89 points by codewithease 1 year ago flag hide 25 comments
gnawhoy 1 year ago next
Great work! I've been looking for a newsfeed aggregator that can adapt to my interests. Looking forward to trying this out!
carefulthinker 1 year ago next
Do you have any tutorial for setting up the machine learning algorithms? I'm interested in learning more about it.
gnawhoy 1 year ago prev next
Not at the moment, but I'll add it to my to-do list. The algorithms used are based on supervised learning - if that helps you search for a starting point.
ada_lovelace 1 year ago prev next
Interesting concept! What type of news do you aggregate - mainly tech or broader categories?
gnawhoy 1 year ago next
It includes a wide range of news sources (over 100), so the news can be quite diverse - but it is still tech-focused. Categories include web development, CS research, data science, VR, AI, and more.
pam_developer 1 year ago prev next
Thank you for sharing! Would love to see how it selects articles specific to my interests. Could you elaborate on the input you provide to the algorithm for personalization?
gnawhoy 1 year ago next
Sure! It looks at a user's reading habits (title and content reads, time spent on each article), as well as pre-selected interests. It uses this information to assign a score to each article, with higher scores attributed to articles more likely to be in line with the user's interests.
alice_the_encoder 1 year ago prev next
Very curious as to what pre-selected interests would help you match better. Is there a list of available options or perhaps a means of inputting a custom keyword?
gnawhoy 1 year ago next
Currently, we offer predefined options, but we are considering expanding to include custom keywords. The current interests include several subtopics within AI (deep learning, NLP, computer vision, etc.), web development paradigms (JavaScript, React, Vue, etc.), and more.
crypt_cat 1 year ago prev next
Love the project, any plans on open-sourcing it?
gnawhoy 1 year ago next
It's something we might consider in the future, but for the time being, it's a closed-source project.

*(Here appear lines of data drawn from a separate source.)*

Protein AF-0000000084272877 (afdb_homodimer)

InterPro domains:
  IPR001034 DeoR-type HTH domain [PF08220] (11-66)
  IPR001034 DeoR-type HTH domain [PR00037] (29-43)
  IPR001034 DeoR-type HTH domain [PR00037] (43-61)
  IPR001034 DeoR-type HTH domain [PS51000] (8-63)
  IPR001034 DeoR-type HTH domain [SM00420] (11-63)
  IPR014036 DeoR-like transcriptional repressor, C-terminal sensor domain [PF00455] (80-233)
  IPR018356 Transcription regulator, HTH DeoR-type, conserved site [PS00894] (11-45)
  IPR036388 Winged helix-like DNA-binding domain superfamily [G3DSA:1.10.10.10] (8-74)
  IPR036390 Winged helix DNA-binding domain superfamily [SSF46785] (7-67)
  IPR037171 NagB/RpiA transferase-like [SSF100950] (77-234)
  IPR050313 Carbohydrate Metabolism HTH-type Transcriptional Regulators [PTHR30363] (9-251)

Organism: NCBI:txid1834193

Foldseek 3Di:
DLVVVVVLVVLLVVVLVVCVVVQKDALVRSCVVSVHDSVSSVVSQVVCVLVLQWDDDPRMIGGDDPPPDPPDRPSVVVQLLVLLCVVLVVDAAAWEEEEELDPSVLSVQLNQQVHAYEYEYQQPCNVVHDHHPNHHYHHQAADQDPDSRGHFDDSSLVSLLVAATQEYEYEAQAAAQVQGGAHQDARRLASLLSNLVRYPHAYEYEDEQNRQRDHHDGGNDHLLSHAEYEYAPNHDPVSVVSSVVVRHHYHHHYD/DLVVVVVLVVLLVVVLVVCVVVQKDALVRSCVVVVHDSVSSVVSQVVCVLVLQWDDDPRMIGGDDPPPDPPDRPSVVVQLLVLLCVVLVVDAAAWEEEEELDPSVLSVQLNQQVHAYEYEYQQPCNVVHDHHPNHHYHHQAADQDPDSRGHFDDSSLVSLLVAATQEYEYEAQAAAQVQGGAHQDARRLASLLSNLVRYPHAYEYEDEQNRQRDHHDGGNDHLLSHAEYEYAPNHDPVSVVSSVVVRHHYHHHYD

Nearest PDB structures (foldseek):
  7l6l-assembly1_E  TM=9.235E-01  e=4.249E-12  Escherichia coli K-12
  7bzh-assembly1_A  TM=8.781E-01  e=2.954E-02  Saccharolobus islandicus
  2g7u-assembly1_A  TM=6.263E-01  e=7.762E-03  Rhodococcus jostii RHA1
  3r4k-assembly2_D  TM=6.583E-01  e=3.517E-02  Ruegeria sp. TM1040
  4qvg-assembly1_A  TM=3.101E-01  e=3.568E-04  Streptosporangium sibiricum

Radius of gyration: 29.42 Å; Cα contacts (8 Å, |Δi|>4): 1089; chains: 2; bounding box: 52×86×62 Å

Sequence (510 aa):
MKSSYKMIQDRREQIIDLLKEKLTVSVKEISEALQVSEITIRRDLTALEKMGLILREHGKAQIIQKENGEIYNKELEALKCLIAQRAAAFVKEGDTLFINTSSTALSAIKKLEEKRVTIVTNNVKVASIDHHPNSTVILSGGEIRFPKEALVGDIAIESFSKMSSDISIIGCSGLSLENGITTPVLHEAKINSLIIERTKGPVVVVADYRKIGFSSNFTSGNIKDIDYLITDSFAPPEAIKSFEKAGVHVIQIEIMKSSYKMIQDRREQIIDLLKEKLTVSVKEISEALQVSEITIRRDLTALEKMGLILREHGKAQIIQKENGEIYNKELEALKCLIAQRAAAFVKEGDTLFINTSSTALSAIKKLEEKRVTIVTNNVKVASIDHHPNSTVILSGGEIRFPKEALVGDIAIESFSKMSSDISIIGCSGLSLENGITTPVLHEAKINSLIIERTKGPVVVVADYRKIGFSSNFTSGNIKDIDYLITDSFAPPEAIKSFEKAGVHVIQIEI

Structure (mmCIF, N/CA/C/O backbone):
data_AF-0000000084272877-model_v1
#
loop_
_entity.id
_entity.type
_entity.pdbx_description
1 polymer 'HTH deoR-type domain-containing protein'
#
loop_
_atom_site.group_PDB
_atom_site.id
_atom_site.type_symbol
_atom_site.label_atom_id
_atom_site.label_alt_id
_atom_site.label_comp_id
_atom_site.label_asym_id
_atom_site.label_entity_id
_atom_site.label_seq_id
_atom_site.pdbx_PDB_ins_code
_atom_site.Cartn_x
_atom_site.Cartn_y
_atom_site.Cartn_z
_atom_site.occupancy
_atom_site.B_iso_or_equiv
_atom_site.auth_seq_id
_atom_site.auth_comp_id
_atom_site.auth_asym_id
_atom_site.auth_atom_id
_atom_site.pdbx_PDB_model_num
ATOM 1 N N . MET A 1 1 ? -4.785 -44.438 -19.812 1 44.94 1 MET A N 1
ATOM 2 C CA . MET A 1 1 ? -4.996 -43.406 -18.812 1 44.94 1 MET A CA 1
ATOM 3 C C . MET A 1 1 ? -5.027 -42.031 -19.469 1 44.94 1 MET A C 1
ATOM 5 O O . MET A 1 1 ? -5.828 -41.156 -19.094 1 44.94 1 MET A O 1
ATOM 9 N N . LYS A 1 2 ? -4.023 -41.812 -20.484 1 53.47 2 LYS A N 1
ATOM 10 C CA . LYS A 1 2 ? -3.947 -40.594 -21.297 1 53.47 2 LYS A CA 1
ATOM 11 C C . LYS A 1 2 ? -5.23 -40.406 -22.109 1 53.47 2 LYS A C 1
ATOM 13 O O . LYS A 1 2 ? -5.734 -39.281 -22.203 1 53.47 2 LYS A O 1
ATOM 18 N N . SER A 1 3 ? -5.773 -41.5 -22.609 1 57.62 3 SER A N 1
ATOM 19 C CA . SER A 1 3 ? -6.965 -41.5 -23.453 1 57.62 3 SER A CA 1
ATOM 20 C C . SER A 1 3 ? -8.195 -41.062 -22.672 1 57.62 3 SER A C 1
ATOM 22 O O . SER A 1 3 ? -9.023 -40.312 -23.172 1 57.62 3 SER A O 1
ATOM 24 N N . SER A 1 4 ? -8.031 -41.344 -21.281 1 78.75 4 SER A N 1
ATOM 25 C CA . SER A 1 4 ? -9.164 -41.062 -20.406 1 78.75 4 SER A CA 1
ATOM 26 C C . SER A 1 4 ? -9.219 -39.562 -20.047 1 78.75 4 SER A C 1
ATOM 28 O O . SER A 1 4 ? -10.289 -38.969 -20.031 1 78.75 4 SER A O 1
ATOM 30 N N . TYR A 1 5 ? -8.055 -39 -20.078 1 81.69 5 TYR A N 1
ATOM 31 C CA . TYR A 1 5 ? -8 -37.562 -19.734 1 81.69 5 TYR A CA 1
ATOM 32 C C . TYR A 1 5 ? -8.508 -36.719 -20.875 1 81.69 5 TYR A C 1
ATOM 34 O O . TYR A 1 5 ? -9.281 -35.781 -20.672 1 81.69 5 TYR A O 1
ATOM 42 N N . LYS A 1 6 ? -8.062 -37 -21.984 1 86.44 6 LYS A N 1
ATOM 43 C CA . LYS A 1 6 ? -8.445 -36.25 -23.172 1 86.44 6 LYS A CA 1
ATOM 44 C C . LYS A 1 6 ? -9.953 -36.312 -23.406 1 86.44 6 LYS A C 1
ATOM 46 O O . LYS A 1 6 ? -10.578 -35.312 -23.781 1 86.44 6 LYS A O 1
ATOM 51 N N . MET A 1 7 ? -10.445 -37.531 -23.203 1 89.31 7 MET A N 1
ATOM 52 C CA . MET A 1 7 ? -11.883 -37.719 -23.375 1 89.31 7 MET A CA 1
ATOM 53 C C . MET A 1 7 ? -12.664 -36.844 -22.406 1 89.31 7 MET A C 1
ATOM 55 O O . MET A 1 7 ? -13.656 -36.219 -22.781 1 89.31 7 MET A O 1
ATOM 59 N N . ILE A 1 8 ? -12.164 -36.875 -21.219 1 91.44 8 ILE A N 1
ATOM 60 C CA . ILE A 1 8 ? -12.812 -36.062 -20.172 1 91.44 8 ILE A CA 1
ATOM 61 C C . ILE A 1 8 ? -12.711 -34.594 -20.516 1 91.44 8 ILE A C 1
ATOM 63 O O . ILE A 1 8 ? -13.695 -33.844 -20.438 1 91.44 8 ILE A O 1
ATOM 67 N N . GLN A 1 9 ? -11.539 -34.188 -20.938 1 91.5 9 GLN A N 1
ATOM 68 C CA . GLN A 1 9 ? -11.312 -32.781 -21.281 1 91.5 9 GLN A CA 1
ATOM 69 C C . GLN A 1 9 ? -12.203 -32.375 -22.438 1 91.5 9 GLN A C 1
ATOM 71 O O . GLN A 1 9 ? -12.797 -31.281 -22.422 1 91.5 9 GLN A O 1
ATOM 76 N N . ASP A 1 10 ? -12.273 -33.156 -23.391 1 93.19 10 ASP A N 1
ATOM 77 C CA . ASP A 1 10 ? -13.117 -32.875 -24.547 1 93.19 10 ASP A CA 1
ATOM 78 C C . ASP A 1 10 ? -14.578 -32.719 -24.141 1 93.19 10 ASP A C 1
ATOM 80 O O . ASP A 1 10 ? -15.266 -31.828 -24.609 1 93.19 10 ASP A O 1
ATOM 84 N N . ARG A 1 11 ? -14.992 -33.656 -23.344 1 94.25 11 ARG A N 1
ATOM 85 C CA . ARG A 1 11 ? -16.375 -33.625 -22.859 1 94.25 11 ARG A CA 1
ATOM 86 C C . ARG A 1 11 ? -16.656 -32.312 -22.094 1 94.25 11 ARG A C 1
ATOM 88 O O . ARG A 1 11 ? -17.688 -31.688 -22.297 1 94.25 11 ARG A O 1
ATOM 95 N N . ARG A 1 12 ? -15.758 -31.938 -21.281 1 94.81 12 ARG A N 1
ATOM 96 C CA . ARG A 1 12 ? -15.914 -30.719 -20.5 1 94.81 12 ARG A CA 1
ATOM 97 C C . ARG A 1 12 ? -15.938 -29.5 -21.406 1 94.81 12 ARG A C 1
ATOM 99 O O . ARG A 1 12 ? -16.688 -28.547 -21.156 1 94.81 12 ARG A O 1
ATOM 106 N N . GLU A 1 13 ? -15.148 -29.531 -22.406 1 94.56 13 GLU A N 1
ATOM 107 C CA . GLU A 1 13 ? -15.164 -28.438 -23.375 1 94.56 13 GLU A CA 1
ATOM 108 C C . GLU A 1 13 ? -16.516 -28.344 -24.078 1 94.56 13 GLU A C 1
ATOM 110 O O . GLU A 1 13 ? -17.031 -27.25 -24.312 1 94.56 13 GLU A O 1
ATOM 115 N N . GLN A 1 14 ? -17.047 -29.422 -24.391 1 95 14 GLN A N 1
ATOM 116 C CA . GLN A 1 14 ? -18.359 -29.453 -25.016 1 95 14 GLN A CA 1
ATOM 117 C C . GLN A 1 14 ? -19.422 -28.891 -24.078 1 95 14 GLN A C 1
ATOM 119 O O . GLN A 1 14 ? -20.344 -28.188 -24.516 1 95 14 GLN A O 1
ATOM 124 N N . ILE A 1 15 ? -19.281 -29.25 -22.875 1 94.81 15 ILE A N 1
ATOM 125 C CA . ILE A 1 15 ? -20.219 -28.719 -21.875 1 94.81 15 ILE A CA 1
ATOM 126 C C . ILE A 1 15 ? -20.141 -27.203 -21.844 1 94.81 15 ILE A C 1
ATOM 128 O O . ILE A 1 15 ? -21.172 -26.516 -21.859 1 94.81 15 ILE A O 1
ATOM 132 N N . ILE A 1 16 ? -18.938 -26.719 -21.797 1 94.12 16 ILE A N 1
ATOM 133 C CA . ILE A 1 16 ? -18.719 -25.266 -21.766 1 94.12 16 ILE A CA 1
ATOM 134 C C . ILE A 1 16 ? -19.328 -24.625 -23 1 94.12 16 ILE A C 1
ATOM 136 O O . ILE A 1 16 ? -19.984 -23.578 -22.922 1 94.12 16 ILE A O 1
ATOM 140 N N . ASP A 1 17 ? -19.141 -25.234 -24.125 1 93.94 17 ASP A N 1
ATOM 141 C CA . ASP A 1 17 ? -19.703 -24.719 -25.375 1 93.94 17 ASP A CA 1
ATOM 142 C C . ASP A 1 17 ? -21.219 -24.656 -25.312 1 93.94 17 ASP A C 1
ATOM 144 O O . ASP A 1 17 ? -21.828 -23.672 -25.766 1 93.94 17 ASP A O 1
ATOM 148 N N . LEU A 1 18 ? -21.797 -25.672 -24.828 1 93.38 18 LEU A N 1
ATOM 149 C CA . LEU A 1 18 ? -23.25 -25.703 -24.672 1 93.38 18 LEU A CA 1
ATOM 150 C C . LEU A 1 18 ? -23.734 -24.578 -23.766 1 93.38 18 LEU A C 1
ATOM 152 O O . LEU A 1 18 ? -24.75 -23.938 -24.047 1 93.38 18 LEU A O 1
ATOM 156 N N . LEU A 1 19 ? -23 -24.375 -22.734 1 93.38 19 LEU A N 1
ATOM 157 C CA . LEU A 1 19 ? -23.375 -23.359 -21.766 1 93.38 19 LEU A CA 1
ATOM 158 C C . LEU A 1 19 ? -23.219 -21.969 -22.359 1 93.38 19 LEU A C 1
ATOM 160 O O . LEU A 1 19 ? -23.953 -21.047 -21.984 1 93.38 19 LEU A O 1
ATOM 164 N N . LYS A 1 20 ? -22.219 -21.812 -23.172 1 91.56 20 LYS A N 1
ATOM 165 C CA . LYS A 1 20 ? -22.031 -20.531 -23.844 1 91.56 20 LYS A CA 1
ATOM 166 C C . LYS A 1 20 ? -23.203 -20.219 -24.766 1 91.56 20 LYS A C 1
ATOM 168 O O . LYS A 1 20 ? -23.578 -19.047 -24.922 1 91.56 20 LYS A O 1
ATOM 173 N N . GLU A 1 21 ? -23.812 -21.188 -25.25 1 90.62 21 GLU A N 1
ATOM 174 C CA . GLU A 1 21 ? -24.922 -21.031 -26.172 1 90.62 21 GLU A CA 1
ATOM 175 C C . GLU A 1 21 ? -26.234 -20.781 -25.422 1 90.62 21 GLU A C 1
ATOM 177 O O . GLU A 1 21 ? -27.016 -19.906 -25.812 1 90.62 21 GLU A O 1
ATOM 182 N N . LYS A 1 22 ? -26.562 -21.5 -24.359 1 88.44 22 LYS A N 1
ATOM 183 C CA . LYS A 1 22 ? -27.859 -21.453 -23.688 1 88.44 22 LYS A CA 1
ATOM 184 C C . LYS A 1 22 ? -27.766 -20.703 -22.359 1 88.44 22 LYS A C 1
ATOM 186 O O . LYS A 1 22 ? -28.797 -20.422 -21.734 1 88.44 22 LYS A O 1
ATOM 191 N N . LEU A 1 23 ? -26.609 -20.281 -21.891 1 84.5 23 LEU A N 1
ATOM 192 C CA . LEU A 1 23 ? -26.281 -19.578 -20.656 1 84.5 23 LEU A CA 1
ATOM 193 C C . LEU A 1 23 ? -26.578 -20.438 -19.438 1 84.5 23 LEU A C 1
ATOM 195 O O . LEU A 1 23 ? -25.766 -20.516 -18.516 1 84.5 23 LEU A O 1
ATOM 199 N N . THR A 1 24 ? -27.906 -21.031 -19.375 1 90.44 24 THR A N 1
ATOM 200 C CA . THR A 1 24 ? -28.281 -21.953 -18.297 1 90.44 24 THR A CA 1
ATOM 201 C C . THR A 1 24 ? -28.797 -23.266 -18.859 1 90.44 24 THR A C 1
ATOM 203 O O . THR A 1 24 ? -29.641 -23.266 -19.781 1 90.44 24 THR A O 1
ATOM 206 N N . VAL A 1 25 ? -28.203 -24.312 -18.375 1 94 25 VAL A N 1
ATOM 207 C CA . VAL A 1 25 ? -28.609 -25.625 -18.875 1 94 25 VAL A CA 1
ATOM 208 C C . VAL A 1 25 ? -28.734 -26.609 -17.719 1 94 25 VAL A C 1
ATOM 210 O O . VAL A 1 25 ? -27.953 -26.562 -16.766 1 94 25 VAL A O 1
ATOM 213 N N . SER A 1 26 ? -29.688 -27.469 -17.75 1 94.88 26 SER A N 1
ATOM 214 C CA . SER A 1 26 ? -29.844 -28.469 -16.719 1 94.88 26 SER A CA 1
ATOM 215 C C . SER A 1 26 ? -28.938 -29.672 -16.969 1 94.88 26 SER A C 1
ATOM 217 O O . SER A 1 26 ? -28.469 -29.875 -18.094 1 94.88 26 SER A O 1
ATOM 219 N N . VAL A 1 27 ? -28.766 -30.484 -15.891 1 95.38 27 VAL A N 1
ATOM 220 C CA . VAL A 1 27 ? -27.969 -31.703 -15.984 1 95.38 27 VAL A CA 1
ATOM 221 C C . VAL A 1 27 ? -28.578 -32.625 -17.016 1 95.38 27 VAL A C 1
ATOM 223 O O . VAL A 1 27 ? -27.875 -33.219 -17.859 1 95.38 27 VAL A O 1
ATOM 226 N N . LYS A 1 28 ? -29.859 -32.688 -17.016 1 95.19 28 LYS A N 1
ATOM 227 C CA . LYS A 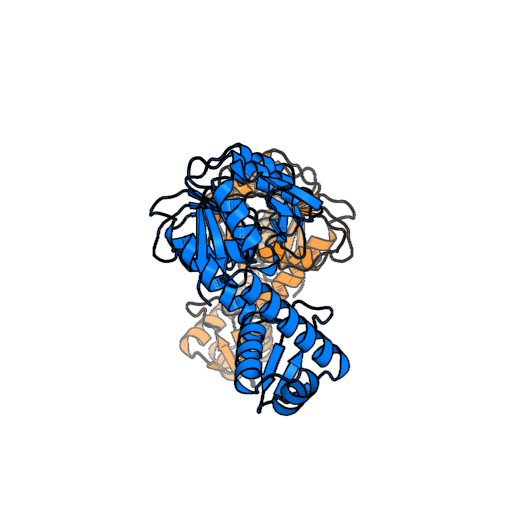1 28 ? -30.578 -33.562 -17.922 1 95.19 28 LYS A CA 1
ATOM 228 C C . LYS A 1 28 ? -30.375 -33.156 -19.375 1 95.19 28 LYS A C 1
ATOM 230 O O . LYS A 1 28 ? -30.094 -33.969 -20.25 1 95.19 28 LYS A O 1
ATOM 235 N N . GLU A 1 29 ? -30.438 -31.938 -19.609 1 95.69 29 GLU A N 1
ATOM 236 C CA . GLU A 1 29 ? -30.266 -31.391 -20.953 1 95.69 29 GLU A CA 1
ATOM 237 C C . GLU A 1 29 ? -28.859 -31.656 -21.469 1 95.69 29 GLU A C 1
ATOM 239 O O . GLU A 1 29 ? -28.672 -31.984 -22.641 1 95.69 29 GLU A O 1
ATOM 244 N N . ILE A 1 30 ? -27.891 -31.516 -20.625 1 95.88 30 ILE A N 1
ATOM 245 C CA . ILE A 1 30 ? -26.516 -31.766 -21.031 1 95.88 30 ILE A CA 1
ATOM 246 C C . ILE A 1 30 ? -26.312 -33.25 -21.328 1 95.88 30 ILE A C 1
ATOM 248 O O . ILE A 1 30 ? -25.688 -33.594 -22.328 1 95.88 30 ILE A O 1
ATOM 252 N N . SER A 1 31 ? -26.828 -34.031 -20.438 1 96.19 31 SER A N 1
ATOM 253 C CA . SER A 1 31 ? -26.734 -35.5 -20.594 1 96.19 31 SER A CA 1
ATOM 254 C C . SER A 1 31 ? -27.312 -35.938 -21.938 1 96.19 31 SER A C 1
ATOM 256 O O . SER A 1 31 ? -26.688 -36.719 -22.656 1 96.19 31 SER A O 1
ATOM 258 N N . GLU A 1 32 ? -28.422 -35.375 -22.297 1 96.56 32 GLU A N 1
ATOM 259 C CA . GLU A 1 32 ? -29.094 -35.719 -23.562 1 96.56 32 GLU A CA 1
ATOM 260 C C . GLU A 1 32 ? -28.297 -35.219 -24.75 1 96.56 32 GLU A C 1
ATOM 262 O O . GLU A 1 32 ? -28.125 -35.938 -25.75 1 96.56 32 GLU A O 1
ATOM 267 N N . ALA A 1 33 ? -27.828 -34.094 -24.641 1 95.25 33 ALA A N 1
ATOM 268 C CA . ALA A 1 33 ? -27.125 -33.469 -25.75 1 95.25 33 ALA A CA 1
ATOM 269 C C . ALA A 1 33 ? -25.812 -34.188 -26.047 1 95.25 33 ALA A C 1
ATOM 271 O O . ALA A 1 33 ? -25.422 -34.312 -27.203 1 95.25 33 ALA A O 1
ATOM 272 N N . LEU A 1 34 ? -25.094 -34.625 -25.016 1 95.44 34 LEU A N 1
ATOM 273 C CA . LEU A 1 34 ? -23.766 -35.219 -25.188 1 95.44 34 LEU A CA 1
ATOM 274 C C . LEU A 1 34 ? -23.844 -36.75 -25.156 1 95.44 34 LEU A C 1
ATOM 276 O O . LEU A 1 34 ? -22.828 -37.438 -25.391 1 95.44 34 LEU A O 1
ATOM 280 N N . GLN A 1 35 ? -24.984 -37.281 -24.875 1 95.88 35 GLN A N 1
ATOM 281 C CA . GLN A 1 35 ? -25.203 -38.719 -24.797 1 95.88 35 GLN A CA 1
ATOM 282 C C . GLN A 1 35 ? -24.266 -39.375 -23.781 1 95.88 35 GLN A C 1
ATOM 284 O O . GLN A 1 35 ? -23.625 -40.375 -24.078 1 95.88 35 GLN A O 1
ATOM 289 N N . VAL A 1 36 ? -24.203 -38.781 -22.641 1 95.25 36 VAL A N 1
ATOM 290 C CA . VAL A 1 36 ? -23.438 -39.25 -21.484 1 95.25 36 VAL A CA 1
ATOM 291 C C . VAL A 1 36 ? -24.328 -39.312 -20.25 1 95.25 36 VAL A C 1
ATOM 293 O O . VAL A 1 36 ? -25.297 -38.562 -20.141 1 95.25 36 VAL A O 1
ATOM 296 N N . SER A 1 37 ? -23.984 -40.188 -19.328 1 96.06 37 SER A N 1
ATOM 297 C CA . SER A 1 37 ? -24.828 -40.344 -18.156 1 96.06 37 SER A CA 1
ATOM 298 C C . SER A 1 37 ? -24.859 -39.094 -17.297 1 96.06 37 SER A C 1
ATOM 300 O O . SER A 1 37 ? -23.906 -38.312 -17.297 1 96.06 37 SER A O 1
ATOM 302 N N . GLU A 1 38 ? -25.953 -38.938 -16.578 1 95.62 38 GLU A N 1
ATOM 303 C CA . GLU A 1 38 ? -26.078 -37.781 -15.695 1 95.62 38 GLU A CA 1
ATOM 304 C C . GLU A 1 38 ? -25.016 -37.812 -14.602 1 95.62 38 GLU A C 1
ATOM 306 O O . GLU A 1 38 ? -24.547 -36.75 -14.172 1 95.62 38 GLU A O 1
ATOM 311 N N . ILE A 1 39 ? -24.703 -39 -14.141 1 95.81 39 ILE A N 1
ATOM 312 C CA . ILE A 1 39 ? -23.688 -39.125 -13.102 1 95.81 39 ILE A CA 1
ATOM 313 C C . ILE A 1 39 ? -22.359 -38.594 -13.602 1 95.81 39 ILE A C 1
ATOM 315 O O . ILE A 1 39 ? -21.688 -37.844 -12.891 1 95.81 39 ILE A O 1
ATOM 319 N N . THR A 1 40 ? -22 -38.906 -14.805 1 94.94 40 THR A N 1
ATOM 320 C CA . THR A 1 40 ? -20.766 -38.406 -15.414 1 94.94 40 THR A CA 1
ATOM 321 C C . THR A 1 40 ? -20.812 -36.906 -15.609 1 94.94 40 THR A C 1
ATOM 323 O O . THR A 1 40 ? -19.844 -36.219 -15.32 1 94.94 40 THR A O 1
ATOM 326 N N . ILE A 1 41 ? -21.969 -36.438 -16.062 1 95.19 41 ILE A N 1
ATOM 327 C CA . ILE A 1 41 ? -22.156 -35 -16.281 1 95.19 41 ILE A CA 1
ATOM 328 C C . ILE A 1 41 ? -22.031 -34.25 -14.953 1 95.19 41 ILE A C 1
ATOM 330 O O . ILE A 1 41 ? -21.375 -33.188 -14.883 1 95.19 41 ILE A O 1
ATOM 334 N N . ARG A 1 42 ? -22.594 -34.812 -13.883 1 95.38 42 ARG A N 1
ATOM 335 C CA . ARG A 1 42 ? -22.5 -34.156 -12.57 1 95.38 42 ARG A CA 1
ATOM 336 C C . ARG A 1 42 ? -21.062 -34.094 -12.094 1 95.38 42 ARG A C 1
ATOM 338 O O . ARG A 1 42 ? -20.656 -33.094 -11.5 1 95.38 42 ARG A O 1
ATOM 345 N N . ARG A 1 43 ? -20.344 -35.094 -12.352 1 94.56 43 ARG A N 1
ATOM 346 C CA . ARG A 1 43 ? -18.938 -35.094 -11.992 1 94.56 43 ARG A CA 1
ATOM 347 C C . ARG A 1 43 ? -18.172 -34.031 -12.766 1 94.56 43 ARG A C 1
ATOM 349 O O . ARG A 1 43 ? -17.344 -33.312 -12.188 1 94.56 43 ARG A O 1
ATOM 356 N N . ASP A 1 44 ? -18.5 -33.969 -14 1 95.25 44 ASP A N 1
ATOM 357 C CA . ASP A 1 44 ? -17.844 -32.969 -14.836 1 95.25 44 ASP A CA 1
ATOM 358 C C . ASP A 1 44 ? -18.234 -31.547 -14.391 1 95.25 44 ASP A C 1
ATOM 360 O O . ASP A 1 44 ? -17.375 -30.656 -14.328 1 95.25 44 ASP A O 1
ATOM 364 N N . LEU A 1 45 ? -19.438 -31.391 -14.062 1 95.12 45 LEU A N 1
ATOM 365 C CA . LEU A 1 45 ? -19.906 -30.078 -13.633 1 95.12 45 LEU A CA 1
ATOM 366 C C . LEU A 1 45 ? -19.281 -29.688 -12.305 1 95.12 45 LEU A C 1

grace_coder19 1 year ago prev next
I'm impressed - do you have any evaluations or documentation of the algorithm's performance?
gnawhoy 1 year ago next
Thanks for the compliment! Yes, we evaluated the solution against a smaller (<100 users) random sample with a 0.82 precision score and ~0.75 recall. Documentation will be released along with a demo video soon.
for_looper3000 1 year ago prev next
How long did it take to build?
gnawhoy 1 year ago next
The development took around three months, splitting time between the news aggregator interface, and the underlying machine learning algorithms that fuel the personalization.
future_ml_guru 1 year ago prev next
I've seen similar projects but not with the same level of sophistication. Great innovation! Do you have an estimate of the server costs for such an application?
gnawhoy 1 year ago next
Our estimate ranges from $100 to $150 per month, depending on usage spikes - this covers running costs for the cloud hosting (servers, storage, and bandwidth), as well as periodic ML model retraining.
bob_webdev 1 year ago prev next
Have you thought about implementing further aspects of AI like a chatbot to recommend new topics based on users' conversations?
gnawhoy 1 year ago next
That is definitely an interesting concept we'll keep in mind as we iterate and develop on this project. Thank you for the input!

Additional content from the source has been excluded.